In response to the CFIUS divestment request, a TikTok spokesperson told CNN this week that a change of ownership would not affect how US user data is accessed.
“If protecting national security is the goal, divestment will not solve the problem,” TikTok spokesperson Maureen Shanahan said in a statement. “A change of ownership would not impose any new restrictions on data flows or access. The best way to address national security concerns is with the transparent, US-based protection of US user data and systems, with robust monitoring, vetting and third-party verification, which we are already implementing.”
TikTok is really only a national security risk to the extent that the Chinese government may have influence over TikTok or its parent company. China has national security laws that require companies under its jurisdiction to cooperate in a wide variety of security activities. The main problem is that the public has few ways to verify if and how that leverage has been applied. (TikTok doesn’t work in China, but ByteDance does.)
Privacy and security researchers who have looked at the TikTok app under the hood say that, to their knowledge, TikTok is not much different from other social networks in terms of the data it collects or how it communicates with corporate servers. That’s still a lot of personally revealing information, but it doesn’t mean the TikTok app itself is inherently malicious or some kind of spyware.
That’s why the concern really focuses on TikTok and ByteDance’s relationship with the Chinese government, and why the Biden administration is urging TikTok’s Chinese owners to sell their shares.
India banned TikTok in the summer of 2020, following a violent border dispute between the country and China, in a move that abruptly disconnected the more than 200 million users the app had amassed there.
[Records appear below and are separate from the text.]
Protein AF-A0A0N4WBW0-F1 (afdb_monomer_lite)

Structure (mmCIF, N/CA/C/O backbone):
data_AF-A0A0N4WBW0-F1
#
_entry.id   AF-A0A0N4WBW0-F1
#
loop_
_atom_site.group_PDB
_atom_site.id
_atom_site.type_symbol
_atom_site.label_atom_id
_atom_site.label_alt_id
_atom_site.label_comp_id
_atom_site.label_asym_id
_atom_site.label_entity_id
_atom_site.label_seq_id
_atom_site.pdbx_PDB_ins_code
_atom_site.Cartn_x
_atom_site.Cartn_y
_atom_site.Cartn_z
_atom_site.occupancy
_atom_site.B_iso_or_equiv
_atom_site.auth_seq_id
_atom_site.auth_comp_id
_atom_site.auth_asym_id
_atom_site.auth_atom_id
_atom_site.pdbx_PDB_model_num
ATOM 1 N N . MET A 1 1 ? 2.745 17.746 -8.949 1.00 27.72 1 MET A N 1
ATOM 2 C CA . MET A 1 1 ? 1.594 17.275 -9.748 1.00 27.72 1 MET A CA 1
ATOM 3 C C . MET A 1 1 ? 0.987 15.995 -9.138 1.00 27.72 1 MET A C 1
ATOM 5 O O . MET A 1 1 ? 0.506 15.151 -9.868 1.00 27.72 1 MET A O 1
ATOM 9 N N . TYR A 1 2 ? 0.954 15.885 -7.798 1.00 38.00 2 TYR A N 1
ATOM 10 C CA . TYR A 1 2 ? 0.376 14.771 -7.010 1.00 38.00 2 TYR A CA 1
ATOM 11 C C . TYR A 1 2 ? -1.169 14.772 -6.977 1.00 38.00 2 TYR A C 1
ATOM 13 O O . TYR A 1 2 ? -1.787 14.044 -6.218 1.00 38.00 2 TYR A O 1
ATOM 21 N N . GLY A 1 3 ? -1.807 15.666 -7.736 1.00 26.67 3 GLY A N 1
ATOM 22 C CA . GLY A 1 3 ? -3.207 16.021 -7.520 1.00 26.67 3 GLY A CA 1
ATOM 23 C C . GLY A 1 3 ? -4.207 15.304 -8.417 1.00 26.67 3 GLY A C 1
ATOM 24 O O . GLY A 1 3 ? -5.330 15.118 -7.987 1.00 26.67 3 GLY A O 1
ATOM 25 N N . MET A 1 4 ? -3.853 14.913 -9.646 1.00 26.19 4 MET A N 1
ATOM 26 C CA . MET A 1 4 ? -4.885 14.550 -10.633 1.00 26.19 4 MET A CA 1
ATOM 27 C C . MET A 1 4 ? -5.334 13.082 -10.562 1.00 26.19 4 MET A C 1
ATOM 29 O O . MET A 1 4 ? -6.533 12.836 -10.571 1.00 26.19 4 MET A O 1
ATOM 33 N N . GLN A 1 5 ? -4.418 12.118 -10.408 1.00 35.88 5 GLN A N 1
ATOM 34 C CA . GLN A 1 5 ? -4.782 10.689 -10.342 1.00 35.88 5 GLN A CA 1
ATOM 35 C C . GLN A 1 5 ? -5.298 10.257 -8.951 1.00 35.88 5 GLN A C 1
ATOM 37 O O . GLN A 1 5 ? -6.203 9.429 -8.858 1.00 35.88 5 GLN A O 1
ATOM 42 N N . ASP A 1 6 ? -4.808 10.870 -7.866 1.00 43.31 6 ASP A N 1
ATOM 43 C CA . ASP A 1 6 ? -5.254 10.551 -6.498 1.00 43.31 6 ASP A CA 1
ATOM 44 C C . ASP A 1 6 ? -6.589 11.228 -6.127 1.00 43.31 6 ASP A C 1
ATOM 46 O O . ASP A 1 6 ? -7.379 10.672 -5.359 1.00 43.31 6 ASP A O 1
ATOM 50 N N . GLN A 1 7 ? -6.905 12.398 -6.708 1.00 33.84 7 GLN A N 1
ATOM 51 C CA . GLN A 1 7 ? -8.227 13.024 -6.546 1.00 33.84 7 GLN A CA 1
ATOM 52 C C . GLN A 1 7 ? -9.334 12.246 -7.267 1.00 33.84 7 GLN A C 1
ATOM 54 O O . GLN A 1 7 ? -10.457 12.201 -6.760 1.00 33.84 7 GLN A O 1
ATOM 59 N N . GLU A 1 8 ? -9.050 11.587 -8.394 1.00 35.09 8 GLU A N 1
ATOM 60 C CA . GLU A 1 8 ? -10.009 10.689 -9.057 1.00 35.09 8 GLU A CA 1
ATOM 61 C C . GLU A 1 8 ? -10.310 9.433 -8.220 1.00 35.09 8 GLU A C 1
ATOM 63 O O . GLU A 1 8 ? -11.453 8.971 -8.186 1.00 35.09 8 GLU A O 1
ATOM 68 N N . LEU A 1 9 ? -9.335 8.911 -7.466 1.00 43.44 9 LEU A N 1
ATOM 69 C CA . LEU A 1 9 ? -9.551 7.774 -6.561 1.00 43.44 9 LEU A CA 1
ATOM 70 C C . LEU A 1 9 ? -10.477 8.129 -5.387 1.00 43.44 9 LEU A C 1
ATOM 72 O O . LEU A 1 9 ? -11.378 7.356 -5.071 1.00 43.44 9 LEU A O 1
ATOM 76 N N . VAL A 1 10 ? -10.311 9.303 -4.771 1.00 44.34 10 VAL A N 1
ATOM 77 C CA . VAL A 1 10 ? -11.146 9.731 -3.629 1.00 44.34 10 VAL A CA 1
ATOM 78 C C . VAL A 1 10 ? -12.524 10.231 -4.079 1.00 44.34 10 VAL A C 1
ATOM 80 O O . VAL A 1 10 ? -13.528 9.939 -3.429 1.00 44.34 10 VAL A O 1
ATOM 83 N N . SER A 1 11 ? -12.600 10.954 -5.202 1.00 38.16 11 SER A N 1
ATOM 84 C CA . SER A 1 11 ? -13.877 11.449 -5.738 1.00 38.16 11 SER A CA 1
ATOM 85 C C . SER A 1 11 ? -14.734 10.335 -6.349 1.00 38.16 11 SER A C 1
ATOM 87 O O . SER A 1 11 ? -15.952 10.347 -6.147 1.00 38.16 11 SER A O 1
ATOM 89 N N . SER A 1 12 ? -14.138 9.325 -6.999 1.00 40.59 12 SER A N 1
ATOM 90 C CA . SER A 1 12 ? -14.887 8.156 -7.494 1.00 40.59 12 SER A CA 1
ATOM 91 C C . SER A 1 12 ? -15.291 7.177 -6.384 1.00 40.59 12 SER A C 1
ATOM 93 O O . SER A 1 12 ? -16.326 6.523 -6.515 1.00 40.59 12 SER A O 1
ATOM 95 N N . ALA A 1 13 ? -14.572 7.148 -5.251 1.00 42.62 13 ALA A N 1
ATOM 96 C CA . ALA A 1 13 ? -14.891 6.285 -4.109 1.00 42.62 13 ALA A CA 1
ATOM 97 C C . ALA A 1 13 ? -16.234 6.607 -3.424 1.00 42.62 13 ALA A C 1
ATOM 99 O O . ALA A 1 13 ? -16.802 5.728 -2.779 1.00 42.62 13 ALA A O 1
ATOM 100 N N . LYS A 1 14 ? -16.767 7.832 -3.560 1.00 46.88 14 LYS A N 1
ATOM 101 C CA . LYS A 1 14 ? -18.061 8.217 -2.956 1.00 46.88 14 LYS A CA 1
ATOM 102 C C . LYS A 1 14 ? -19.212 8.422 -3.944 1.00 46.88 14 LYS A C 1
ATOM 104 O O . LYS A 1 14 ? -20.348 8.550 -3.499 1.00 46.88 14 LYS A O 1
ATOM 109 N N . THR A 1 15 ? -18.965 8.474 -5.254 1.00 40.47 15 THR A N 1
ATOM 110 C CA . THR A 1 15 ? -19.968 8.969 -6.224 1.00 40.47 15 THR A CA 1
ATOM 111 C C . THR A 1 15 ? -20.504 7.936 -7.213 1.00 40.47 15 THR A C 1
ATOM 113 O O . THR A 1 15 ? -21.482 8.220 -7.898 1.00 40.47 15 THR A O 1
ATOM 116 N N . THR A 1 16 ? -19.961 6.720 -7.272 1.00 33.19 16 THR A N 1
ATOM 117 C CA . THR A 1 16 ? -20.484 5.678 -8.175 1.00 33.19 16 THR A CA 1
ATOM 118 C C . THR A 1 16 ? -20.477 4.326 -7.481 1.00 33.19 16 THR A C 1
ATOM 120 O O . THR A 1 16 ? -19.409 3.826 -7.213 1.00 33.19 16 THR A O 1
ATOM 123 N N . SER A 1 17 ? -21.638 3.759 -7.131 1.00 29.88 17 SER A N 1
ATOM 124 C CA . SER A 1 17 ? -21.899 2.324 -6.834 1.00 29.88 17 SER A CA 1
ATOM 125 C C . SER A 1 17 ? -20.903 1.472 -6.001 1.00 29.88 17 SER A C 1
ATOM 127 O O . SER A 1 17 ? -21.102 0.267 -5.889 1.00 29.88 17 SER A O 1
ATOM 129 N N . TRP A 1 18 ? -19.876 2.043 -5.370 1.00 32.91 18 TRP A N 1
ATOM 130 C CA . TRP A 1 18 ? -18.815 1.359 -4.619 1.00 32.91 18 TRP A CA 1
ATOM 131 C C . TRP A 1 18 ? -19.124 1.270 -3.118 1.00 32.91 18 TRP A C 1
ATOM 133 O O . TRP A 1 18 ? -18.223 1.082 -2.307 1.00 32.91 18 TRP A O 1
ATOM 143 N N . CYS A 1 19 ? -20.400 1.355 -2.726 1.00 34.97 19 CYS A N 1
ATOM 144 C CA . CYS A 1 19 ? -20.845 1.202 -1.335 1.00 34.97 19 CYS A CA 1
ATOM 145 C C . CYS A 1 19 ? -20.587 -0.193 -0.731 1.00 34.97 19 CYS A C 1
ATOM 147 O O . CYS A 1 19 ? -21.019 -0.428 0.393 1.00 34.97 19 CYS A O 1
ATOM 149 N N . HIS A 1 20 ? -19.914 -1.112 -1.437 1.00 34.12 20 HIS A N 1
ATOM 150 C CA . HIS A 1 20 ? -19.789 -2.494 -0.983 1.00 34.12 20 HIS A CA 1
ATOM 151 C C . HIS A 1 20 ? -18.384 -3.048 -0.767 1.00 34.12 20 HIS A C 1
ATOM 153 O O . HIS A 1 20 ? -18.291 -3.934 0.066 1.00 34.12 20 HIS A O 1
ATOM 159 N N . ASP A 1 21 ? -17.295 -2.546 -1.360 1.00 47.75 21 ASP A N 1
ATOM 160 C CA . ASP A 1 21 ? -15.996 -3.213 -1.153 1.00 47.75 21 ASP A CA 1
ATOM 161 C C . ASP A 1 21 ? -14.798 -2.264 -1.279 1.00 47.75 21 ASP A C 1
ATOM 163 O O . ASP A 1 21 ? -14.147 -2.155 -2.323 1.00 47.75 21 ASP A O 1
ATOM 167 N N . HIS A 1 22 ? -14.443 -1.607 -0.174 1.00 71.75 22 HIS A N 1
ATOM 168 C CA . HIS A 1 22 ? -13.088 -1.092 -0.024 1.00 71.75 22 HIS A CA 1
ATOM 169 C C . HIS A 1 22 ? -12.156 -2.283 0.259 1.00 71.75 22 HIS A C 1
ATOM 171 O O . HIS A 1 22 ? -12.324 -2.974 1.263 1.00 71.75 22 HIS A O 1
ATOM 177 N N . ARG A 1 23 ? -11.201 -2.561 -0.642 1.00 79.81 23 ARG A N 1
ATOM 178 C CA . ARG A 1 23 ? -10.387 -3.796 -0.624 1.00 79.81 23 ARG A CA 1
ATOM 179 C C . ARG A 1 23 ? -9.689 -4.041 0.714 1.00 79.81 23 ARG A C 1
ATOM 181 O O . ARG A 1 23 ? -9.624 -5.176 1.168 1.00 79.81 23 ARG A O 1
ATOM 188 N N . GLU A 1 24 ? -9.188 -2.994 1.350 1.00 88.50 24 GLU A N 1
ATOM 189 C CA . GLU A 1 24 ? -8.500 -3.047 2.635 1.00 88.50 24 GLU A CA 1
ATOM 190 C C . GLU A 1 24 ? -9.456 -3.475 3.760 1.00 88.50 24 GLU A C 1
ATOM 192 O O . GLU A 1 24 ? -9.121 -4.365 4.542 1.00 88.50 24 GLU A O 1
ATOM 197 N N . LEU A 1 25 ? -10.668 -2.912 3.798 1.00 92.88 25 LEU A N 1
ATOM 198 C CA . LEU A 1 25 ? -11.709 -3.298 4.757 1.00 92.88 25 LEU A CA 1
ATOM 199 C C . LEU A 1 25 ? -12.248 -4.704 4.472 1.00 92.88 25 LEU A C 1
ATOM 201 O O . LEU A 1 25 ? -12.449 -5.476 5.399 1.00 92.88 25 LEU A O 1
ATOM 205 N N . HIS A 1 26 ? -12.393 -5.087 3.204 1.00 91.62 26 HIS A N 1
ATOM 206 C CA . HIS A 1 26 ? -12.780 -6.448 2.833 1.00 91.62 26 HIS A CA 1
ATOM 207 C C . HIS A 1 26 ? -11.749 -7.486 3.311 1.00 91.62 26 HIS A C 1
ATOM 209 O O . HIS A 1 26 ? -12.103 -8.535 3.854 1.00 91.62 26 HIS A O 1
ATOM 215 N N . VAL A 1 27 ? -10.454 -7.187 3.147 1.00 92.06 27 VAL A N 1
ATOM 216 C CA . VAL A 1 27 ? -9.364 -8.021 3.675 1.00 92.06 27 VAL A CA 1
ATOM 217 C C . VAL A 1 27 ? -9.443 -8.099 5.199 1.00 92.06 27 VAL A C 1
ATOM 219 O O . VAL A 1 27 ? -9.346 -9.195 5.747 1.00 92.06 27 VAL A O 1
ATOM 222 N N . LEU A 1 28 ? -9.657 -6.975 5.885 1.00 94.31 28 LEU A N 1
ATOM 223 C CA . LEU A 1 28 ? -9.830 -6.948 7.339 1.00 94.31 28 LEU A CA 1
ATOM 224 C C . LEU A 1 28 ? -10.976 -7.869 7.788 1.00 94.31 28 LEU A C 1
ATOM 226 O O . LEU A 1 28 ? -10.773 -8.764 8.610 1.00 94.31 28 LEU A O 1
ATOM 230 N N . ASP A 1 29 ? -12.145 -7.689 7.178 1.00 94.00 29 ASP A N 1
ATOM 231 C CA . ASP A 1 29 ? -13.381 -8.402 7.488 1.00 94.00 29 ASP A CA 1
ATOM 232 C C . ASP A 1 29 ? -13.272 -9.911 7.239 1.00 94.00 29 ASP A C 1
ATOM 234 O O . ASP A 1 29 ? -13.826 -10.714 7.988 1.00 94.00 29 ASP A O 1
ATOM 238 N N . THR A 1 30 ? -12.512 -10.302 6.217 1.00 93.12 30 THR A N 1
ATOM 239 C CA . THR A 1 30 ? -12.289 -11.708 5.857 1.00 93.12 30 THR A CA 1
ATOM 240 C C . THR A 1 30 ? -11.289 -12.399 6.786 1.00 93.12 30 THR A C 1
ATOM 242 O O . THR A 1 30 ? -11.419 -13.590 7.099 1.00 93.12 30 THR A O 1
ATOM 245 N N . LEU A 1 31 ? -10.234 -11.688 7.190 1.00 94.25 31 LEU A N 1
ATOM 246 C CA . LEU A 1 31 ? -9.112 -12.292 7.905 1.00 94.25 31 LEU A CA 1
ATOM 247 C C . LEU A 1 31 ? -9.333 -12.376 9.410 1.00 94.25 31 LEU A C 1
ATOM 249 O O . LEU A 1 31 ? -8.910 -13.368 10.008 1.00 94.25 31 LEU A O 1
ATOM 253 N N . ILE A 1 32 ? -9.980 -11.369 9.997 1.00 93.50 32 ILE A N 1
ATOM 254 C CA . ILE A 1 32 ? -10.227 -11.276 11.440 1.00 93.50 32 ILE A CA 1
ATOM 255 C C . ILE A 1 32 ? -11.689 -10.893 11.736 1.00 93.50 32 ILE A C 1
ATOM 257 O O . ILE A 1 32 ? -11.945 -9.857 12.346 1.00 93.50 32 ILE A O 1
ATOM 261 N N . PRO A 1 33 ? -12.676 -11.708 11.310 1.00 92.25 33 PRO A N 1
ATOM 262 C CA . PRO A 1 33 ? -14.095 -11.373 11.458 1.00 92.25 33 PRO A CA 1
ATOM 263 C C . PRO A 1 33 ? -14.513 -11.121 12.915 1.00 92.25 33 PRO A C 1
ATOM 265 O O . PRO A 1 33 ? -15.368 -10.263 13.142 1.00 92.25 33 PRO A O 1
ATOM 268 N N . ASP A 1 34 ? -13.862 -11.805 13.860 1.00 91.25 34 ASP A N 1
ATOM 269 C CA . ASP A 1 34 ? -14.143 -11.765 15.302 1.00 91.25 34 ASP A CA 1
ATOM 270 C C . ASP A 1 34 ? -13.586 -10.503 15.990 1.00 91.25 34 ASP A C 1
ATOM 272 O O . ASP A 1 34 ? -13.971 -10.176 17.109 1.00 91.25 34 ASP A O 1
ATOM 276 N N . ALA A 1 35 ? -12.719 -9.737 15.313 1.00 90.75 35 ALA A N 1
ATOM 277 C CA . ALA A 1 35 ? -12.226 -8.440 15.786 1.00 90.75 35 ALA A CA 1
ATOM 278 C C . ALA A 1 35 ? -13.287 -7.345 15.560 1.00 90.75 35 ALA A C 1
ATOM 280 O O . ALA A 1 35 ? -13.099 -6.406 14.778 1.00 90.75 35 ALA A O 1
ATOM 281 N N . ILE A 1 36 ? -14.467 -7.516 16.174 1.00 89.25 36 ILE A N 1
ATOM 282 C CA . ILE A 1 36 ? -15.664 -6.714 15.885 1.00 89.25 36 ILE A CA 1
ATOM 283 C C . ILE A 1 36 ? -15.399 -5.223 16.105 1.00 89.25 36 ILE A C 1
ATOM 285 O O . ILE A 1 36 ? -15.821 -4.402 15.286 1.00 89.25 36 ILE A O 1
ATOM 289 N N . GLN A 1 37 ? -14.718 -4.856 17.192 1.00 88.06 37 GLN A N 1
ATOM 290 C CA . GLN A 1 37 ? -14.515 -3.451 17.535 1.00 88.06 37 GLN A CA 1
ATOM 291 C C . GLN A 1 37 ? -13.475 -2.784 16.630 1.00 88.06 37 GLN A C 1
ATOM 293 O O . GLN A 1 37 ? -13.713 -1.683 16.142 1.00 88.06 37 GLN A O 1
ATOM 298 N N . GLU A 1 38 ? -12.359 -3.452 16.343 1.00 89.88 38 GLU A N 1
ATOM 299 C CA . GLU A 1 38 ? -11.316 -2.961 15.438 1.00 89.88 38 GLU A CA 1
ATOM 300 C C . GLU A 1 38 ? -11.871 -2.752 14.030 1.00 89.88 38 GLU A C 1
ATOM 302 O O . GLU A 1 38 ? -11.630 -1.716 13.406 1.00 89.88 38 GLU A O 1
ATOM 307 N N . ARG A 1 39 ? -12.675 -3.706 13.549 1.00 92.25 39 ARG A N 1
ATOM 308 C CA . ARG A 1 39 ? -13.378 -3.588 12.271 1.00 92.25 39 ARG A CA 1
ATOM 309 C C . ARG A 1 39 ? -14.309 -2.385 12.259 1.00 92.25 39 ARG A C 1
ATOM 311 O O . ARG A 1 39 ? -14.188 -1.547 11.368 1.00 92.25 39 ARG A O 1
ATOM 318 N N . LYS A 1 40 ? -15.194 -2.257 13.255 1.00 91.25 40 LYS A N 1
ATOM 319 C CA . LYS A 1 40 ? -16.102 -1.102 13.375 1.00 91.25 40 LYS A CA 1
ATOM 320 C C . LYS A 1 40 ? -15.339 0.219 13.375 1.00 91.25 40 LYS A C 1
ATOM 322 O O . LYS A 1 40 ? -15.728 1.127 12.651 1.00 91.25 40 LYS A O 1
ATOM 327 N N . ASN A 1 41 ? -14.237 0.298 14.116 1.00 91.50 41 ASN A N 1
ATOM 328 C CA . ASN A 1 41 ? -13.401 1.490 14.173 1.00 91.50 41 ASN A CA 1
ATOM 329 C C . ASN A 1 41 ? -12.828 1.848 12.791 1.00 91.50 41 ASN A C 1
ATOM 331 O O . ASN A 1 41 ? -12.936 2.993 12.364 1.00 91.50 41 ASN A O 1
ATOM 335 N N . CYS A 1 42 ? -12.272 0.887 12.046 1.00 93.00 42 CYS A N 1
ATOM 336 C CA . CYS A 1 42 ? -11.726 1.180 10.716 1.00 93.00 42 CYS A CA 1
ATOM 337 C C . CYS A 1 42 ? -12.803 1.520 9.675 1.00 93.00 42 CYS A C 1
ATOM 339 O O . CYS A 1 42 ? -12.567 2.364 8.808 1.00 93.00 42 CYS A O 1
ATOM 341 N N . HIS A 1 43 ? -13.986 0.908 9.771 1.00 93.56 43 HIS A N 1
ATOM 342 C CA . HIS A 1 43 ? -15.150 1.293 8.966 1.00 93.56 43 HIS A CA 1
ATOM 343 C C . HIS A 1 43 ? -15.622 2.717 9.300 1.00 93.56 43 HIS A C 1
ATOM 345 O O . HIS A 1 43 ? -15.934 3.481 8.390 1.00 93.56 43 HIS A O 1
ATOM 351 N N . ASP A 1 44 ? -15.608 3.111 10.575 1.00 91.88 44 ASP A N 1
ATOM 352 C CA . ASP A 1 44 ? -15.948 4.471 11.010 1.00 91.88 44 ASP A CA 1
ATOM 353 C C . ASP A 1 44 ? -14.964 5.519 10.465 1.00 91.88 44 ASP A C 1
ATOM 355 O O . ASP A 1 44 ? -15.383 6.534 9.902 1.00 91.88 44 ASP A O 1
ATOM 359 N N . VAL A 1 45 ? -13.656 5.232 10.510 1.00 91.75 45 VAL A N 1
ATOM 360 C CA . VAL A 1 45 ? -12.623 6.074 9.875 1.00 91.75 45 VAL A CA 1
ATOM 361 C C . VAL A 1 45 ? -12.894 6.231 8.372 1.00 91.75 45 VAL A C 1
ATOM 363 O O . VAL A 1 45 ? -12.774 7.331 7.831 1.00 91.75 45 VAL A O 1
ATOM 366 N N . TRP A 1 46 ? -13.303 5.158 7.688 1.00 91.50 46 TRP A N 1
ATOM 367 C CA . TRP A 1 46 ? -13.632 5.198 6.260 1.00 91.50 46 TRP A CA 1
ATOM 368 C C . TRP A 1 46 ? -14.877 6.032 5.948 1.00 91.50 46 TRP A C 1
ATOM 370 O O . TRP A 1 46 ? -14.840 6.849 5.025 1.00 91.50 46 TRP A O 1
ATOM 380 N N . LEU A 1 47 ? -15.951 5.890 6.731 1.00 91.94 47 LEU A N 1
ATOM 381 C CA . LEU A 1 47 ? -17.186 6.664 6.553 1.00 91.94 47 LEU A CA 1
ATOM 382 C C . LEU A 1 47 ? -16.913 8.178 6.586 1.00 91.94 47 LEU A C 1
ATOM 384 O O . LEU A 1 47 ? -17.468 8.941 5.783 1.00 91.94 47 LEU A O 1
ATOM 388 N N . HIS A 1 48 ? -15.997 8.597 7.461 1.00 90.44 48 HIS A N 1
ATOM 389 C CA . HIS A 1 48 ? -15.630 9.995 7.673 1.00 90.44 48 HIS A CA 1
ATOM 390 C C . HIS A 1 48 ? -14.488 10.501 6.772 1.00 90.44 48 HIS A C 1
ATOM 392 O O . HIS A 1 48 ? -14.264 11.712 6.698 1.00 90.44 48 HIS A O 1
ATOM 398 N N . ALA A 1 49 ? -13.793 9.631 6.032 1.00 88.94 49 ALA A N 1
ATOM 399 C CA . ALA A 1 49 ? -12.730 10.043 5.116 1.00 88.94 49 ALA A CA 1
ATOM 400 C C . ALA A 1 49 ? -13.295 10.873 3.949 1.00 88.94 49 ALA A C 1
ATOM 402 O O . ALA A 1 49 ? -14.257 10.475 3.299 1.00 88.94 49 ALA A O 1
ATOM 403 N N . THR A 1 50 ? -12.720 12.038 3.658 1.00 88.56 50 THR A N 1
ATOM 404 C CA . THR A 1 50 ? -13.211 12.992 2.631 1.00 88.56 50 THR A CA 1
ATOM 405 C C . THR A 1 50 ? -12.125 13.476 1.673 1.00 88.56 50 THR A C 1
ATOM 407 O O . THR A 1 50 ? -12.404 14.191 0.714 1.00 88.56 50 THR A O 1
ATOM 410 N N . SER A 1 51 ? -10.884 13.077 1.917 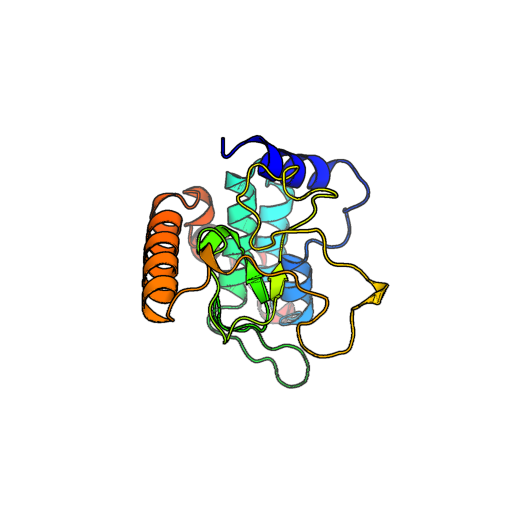1.00 85.31 51 SER A N 1
ATOM 411 C CA . SER A 1 51 ? -9.695 13.486 1.180 1.00 85.31 51 SER A CA 1
ATOM 412 C C . SER A 1 51 ? -8.714 12.323 1.109 1.00 85.31 51 SER A C 1
ATOM 414 O O . SER A 1 51 ? -8.850 11.348 1.846 1.00 85.31 51 SER A O 1
ATOM 416 N N . TYR A 1 52 ? -7.692 12.441 0.266 1.00 80.81 52 TYR A N 1
ATOM 417 C CA . TYR A 1 52 ? -6.601 11.467 0.233 1.00 80.81 52 TYR A CA 1
ATOM 418 C C . TYR A 1 52 ? -5.935 11.333 1.613 1.00 80.81 52 TYR A C 1
ATOM 420 O O . TYR A 1 52 ? -5.761 10.228 2.120 1.00 80.81 52 TYR A O 1
ATOM 428 N N . ASP A 1 53 ? -5.669 12.460 2.275 1.00 84.94 53 ASP A N 1
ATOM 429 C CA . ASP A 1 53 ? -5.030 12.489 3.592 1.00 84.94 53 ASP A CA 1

While a number of other countries, including the United States, Canada, and the United Kingdom, have stopped banning the app on personal devices, they recently issued a ban on TikTok on official government devices.
Late last year, President Joe Biden signed legislation banning TikTok on federal government devices, and more than half of US states have issued a similar mandate at the state level. A TikTok spokesperson previously called this ban “little more than political theater”.
“The ban on TikTok on federal devices was passed without consultation in December, and unfortunately that approach has served as a blueprint for other world governments,” the spokesperson added.